Personally, no matter what happens this season, I don’t believe the Seminoles should make another coaching change only two years after making their last coaching change only two years after making the coaching change before that. The Seminoles need to establish some stability and continuity or else they’ll end up like Tennessee, which is now on its fifth coach since the great Phil Fulmer was forced out a dozen years ago.

In my mind, Norvell gets a free pass for last season when he took over a dysfunctional program right in the middle of a global pandemic that put him at a massive disadvantage with changing the culture, implementing his schemes and establishing recruiting ties.

Besides, can Florida State really afford to fire Norvell?

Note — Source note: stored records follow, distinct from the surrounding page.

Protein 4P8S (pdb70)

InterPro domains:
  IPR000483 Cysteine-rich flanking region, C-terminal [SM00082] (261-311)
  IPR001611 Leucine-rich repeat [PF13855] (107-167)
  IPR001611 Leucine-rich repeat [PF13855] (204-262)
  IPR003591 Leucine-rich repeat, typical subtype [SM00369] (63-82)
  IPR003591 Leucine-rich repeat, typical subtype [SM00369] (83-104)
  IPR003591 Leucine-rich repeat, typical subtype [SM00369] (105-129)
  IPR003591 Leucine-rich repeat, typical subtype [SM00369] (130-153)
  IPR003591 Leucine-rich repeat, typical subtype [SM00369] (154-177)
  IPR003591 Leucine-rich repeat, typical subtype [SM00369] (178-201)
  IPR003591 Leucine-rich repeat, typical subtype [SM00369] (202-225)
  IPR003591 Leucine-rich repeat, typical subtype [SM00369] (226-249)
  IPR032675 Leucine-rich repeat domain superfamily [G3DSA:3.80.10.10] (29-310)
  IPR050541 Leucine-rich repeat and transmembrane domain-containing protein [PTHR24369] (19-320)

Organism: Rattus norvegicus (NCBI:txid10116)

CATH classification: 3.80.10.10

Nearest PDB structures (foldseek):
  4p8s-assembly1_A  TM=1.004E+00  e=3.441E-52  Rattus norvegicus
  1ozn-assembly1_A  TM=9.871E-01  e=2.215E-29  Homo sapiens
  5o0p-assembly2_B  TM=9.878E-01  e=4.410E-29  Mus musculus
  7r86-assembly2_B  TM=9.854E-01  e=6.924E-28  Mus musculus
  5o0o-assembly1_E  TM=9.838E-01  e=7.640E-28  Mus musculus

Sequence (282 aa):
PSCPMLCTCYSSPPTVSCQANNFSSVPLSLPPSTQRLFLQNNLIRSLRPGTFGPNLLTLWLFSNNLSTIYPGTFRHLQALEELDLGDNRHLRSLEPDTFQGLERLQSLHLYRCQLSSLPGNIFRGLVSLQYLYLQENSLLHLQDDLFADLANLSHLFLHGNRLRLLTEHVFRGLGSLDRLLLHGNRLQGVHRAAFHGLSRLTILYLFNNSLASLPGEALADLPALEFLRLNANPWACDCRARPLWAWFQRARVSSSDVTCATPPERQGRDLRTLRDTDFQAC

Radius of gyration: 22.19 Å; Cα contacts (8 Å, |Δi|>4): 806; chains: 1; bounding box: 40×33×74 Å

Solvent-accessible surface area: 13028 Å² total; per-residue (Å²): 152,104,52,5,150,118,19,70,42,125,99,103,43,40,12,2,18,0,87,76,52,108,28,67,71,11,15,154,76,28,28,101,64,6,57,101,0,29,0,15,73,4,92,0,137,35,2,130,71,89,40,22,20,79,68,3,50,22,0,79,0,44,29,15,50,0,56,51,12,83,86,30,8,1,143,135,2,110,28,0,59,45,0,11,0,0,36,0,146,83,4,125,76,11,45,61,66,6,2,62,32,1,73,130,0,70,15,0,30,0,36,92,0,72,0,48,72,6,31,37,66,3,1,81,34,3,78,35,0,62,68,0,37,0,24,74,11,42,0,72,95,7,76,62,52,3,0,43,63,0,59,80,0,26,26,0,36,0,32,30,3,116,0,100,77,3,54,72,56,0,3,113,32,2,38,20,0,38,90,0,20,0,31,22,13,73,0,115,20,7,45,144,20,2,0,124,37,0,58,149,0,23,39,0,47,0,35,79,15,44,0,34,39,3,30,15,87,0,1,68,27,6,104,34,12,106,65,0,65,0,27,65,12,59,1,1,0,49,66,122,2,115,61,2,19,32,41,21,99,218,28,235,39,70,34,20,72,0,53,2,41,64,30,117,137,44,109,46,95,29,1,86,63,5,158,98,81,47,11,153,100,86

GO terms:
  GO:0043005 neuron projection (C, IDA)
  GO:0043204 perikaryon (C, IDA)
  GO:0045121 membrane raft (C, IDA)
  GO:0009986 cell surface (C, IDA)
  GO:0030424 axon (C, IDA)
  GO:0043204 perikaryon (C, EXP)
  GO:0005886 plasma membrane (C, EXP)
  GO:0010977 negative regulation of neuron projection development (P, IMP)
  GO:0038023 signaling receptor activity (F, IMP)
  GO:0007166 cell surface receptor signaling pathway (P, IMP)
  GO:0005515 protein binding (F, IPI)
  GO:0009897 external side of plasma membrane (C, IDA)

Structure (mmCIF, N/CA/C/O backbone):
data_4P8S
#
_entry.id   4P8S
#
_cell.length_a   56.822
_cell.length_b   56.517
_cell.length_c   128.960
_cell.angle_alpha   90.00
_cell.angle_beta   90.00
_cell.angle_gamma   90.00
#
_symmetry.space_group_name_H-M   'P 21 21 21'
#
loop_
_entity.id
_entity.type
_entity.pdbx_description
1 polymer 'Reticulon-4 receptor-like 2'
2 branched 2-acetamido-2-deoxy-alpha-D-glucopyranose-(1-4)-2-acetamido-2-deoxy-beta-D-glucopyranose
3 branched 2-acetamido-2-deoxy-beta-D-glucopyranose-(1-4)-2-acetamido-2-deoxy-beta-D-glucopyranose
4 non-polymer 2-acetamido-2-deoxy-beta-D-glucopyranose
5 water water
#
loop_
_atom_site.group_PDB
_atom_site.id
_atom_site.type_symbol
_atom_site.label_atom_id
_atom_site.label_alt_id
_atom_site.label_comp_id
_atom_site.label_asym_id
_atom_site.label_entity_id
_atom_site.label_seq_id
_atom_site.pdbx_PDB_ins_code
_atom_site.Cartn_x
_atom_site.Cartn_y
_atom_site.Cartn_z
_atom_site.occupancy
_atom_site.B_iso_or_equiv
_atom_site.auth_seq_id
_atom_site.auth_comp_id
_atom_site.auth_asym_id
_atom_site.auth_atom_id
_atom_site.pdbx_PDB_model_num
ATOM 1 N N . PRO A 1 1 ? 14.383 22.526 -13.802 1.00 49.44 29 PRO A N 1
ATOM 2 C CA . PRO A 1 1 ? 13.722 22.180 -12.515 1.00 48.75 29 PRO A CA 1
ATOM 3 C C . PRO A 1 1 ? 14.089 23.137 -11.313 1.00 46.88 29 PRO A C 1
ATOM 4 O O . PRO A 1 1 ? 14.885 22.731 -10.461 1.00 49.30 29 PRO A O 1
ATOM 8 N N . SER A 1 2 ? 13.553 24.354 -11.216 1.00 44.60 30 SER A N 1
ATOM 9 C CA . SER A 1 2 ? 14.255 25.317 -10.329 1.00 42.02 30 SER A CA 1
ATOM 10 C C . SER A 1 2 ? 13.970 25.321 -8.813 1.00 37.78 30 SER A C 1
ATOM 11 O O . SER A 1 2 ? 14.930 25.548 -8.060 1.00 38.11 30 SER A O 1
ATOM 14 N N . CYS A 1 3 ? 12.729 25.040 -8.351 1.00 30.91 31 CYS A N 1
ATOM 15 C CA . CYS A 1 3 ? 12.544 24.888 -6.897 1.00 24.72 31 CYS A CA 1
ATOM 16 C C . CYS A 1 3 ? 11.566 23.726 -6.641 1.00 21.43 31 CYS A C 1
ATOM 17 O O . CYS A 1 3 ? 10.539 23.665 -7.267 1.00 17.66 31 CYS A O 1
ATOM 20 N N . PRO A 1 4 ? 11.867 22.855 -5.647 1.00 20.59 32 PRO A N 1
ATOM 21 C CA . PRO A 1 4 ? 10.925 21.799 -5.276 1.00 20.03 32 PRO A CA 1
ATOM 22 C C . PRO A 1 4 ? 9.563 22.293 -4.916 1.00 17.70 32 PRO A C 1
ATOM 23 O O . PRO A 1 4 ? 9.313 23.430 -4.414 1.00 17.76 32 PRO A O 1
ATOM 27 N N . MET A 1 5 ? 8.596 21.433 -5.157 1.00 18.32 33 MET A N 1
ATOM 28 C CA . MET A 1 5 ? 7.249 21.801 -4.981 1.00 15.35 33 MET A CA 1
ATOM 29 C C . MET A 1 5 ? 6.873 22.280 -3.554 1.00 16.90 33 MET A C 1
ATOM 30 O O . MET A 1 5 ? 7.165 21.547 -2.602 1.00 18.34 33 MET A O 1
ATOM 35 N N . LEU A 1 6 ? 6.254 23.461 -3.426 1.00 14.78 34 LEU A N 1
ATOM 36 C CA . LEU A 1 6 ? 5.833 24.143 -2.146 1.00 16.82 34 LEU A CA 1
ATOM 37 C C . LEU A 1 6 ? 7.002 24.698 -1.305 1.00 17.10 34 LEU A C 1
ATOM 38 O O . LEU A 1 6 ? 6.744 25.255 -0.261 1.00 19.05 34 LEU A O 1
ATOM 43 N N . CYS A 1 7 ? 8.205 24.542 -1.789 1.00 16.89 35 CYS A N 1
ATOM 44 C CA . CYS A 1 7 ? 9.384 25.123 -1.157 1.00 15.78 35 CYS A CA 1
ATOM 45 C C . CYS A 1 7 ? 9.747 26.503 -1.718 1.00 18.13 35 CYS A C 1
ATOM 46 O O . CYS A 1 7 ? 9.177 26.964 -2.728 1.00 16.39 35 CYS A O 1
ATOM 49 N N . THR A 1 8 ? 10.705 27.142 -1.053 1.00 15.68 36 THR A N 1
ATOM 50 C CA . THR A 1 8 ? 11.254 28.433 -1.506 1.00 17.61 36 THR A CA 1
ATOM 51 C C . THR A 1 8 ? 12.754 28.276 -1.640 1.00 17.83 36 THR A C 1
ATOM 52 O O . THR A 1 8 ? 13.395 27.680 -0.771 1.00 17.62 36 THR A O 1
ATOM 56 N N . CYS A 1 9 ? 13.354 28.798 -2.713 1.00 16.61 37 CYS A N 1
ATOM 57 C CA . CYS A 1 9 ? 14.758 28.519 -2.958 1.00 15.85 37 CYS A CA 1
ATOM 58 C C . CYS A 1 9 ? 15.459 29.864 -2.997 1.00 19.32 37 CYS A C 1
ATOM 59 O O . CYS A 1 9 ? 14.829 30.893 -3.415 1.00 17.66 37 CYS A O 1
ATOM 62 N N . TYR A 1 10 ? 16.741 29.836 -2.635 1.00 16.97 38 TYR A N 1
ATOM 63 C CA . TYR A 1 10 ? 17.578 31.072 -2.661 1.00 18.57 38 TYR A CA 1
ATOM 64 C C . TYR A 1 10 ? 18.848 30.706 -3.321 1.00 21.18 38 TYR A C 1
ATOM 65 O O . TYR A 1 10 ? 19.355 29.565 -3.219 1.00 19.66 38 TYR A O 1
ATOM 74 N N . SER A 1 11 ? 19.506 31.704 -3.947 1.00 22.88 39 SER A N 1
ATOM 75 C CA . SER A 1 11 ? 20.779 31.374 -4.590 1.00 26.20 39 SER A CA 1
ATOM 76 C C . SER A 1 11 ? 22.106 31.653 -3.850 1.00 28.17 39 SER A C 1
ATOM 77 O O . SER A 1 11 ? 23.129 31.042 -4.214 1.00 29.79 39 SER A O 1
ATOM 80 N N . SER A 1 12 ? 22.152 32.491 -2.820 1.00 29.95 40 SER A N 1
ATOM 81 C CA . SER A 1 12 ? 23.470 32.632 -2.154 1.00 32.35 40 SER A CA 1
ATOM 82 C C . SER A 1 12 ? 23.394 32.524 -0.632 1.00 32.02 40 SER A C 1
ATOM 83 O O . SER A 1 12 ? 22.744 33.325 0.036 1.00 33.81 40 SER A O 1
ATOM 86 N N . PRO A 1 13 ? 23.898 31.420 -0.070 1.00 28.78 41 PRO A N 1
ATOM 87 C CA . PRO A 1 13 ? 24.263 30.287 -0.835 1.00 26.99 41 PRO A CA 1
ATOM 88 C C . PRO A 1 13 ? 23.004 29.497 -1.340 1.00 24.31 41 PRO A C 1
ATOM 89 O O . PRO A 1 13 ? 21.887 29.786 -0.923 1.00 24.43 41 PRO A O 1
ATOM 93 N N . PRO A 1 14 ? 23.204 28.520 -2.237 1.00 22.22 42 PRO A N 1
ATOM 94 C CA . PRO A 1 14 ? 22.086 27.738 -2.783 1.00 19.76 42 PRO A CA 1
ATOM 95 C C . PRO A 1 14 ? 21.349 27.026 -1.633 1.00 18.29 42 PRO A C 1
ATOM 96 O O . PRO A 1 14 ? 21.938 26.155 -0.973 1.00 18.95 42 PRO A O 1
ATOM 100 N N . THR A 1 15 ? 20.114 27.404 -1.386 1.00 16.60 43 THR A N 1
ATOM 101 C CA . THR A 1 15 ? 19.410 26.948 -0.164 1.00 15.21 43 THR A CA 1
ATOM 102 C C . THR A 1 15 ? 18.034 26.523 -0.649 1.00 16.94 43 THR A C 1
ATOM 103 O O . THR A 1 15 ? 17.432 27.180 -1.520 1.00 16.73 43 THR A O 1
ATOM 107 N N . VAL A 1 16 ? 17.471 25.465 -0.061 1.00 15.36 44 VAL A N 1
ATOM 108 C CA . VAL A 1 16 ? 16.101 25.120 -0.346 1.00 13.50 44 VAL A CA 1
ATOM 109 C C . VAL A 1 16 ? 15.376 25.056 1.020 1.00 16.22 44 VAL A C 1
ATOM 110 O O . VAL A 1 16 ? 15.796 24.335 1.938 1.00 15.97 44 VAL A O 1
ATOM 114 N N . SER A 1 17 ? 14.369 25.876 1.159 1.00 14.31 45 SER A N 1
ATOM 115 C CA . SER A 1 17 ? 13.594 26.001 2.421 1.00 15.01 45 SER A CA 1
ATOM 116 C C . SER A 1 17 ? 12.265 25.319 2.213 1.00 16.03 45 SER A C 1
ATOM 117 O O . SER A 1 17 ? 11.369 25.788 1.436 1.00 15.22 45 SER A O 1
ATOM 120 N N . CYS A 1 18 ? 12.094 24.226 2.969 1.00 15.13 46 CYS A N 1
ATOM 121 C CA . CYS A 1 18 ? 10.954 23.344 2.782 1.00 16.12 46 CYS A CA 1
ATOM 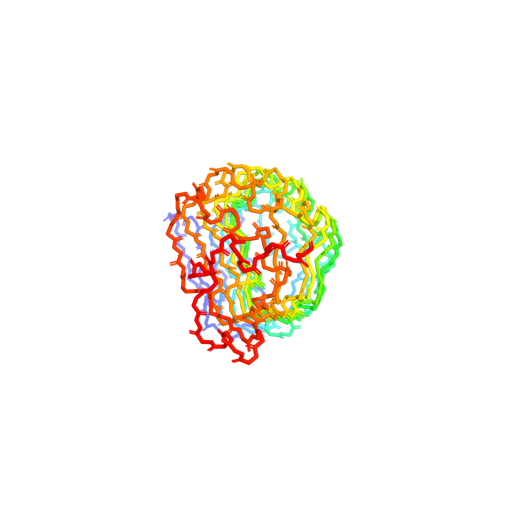122 C C . CYS A 1 18 ? 10.213 23.108 4.106 1.00 15.92 46 CYS A C 1
ATOM 123 O O . CYS A 1 18 ? 9.402 22.128 4.221 1.00 16.61 46 CYS A O 1
ATOM 126 N N . GLN A 1 19 ? 10.445 24.005 5.067 1.00 14.71 47 GLN A N 1
ATOM 127 C CA . GLN A 1 19 ? 9.961 23.831 6.452 1.00 17.97 47 GLN A CA 1
ATOM 128 C C . GLN A 1 19 ? 8.407 23.934 6.521 1.00 17.37 47 GLN A C 1
ATOM 129 O O . GLN A 1 19 ? 7.784 24.702 5.755 1.00 16.54 47 GLN A O 1
ATOM 135 N N . ALA A 1 20 ? 7.761 23.159 7.399 1.00 15.24 48 ALA A N 1
ATOM 136 C CA . ALA A 1 20 ? 6.376 23.414 7.839 1.00 18.48 48 ALA A CA 1
ATOM 137 C C . ALA A 1 20 ? 5.348 23.227 6.728 1.00 18.05 48 ALA A C 1
ATOM 138 O O . ALA A 1 20 ? 4.406 24.013 6.601 1.00 19.97 48 ALA A O 1
ATOM 140 N N . ASN A 1 21 ? 5.504 22.207 5.917 1.00 16.24 49 ASN A N 1
ATOM 141 C CA . ASN A 1 21 ? 4.519 21.915 4.855 1.00 16.19 49 ASN A CA 1
ATOM 142 C C . ASN A 1 21 ? 3.699 20.641 5.102 1.00 16.80 49 ASN A C 1
ATOM 143 O O . ASN A 1 21 ? 3.028 20.116 4.183 1.00 18.53 49 ASN A O 1
ATOM 148 N N . ASN A 1 22 ? 3.881 20.032 6.266 1.00 17.17 50 ASN A N 1
ATOM 149 C CA . ASN A 1 22 ? 3.403 18.673 6.520 1.00 18.54 50 ASN A CA 1
ATOM 150 C C . ASN A 1 22 ? 3.748 17.643 5.470 1.00 16.81 50 ASN A C 1
ATOM 151 O O . ASN A 1 22 ? 2.972 16.699 5.281 1.00 16.33 50 ASN A O 1
ATOM 156 N N . PHE A 1 23 ? 4.952 17.714 4.903 1.00 14.71 51 PHE A N 1
ATOM 157 C CA . PHE A 1 23 ? 5.323 16.721 3.911 1.00 14.81 51 PHE A CA 1
ATOM 158 C C . PHE A 1 23 ? 5.408 15.344 4.522 1.00 15.44 51 PHE A C 1
ATOM 159 O O . PHE A 1 23 ? 5.892 15.204 5.674 1.00 16.55 51 PHE A O 1
ATOM 167 N N . SER A 1 24 ? 4.974 14.329 3.762 1.00 15.69 52 SER A N 1
ATOM 168 C CA . SER A 1 24 ? 5.236 12.947 4.167 1.00 15.13 52 SER A CA 1
ATOM 169 C C . SER A 1 24 ? 6.564 12.386 3.594 1.00 14.65 52 SER A C 1
ATOM 170 O O . SER A 1 24 ? 6.997 11.311 4.046 1.00 15.91 52 SER A O 1
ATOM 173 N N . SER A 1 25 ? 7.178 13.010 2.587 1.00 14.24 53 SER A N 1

The program was already in a financial abyss before the pandemic wrecked college athletic budgets across the nation. Even before last season’s COVID-ravaged season, FSU’s season ticket sales fell below 25,000 in 2019 for the first time in years, which is ultimately why FSU decided to prematurely pull the plug on Taggart. Presumably, the school’s accounting department did the projections and figured out that the loss of tens of millions of dollars in ticket sales and booster contributions justified giving Taggart $20 million to go away.

However, it would be insane for FSU to spend another $18 million to buy out Norvell after only his second season and start all over again. At least, that’s what most reasonable-minded people believe.

And that’s why it’s imperative for Norvell to beat Wake Forest — so the reasonable-minded people are not drowned out by the clamoring cacophony of the fire-the-coach mob.

“The noise in the system only makes it worse,” Zook once told me. “The negativity turns into a self-fulfilling prophecy.”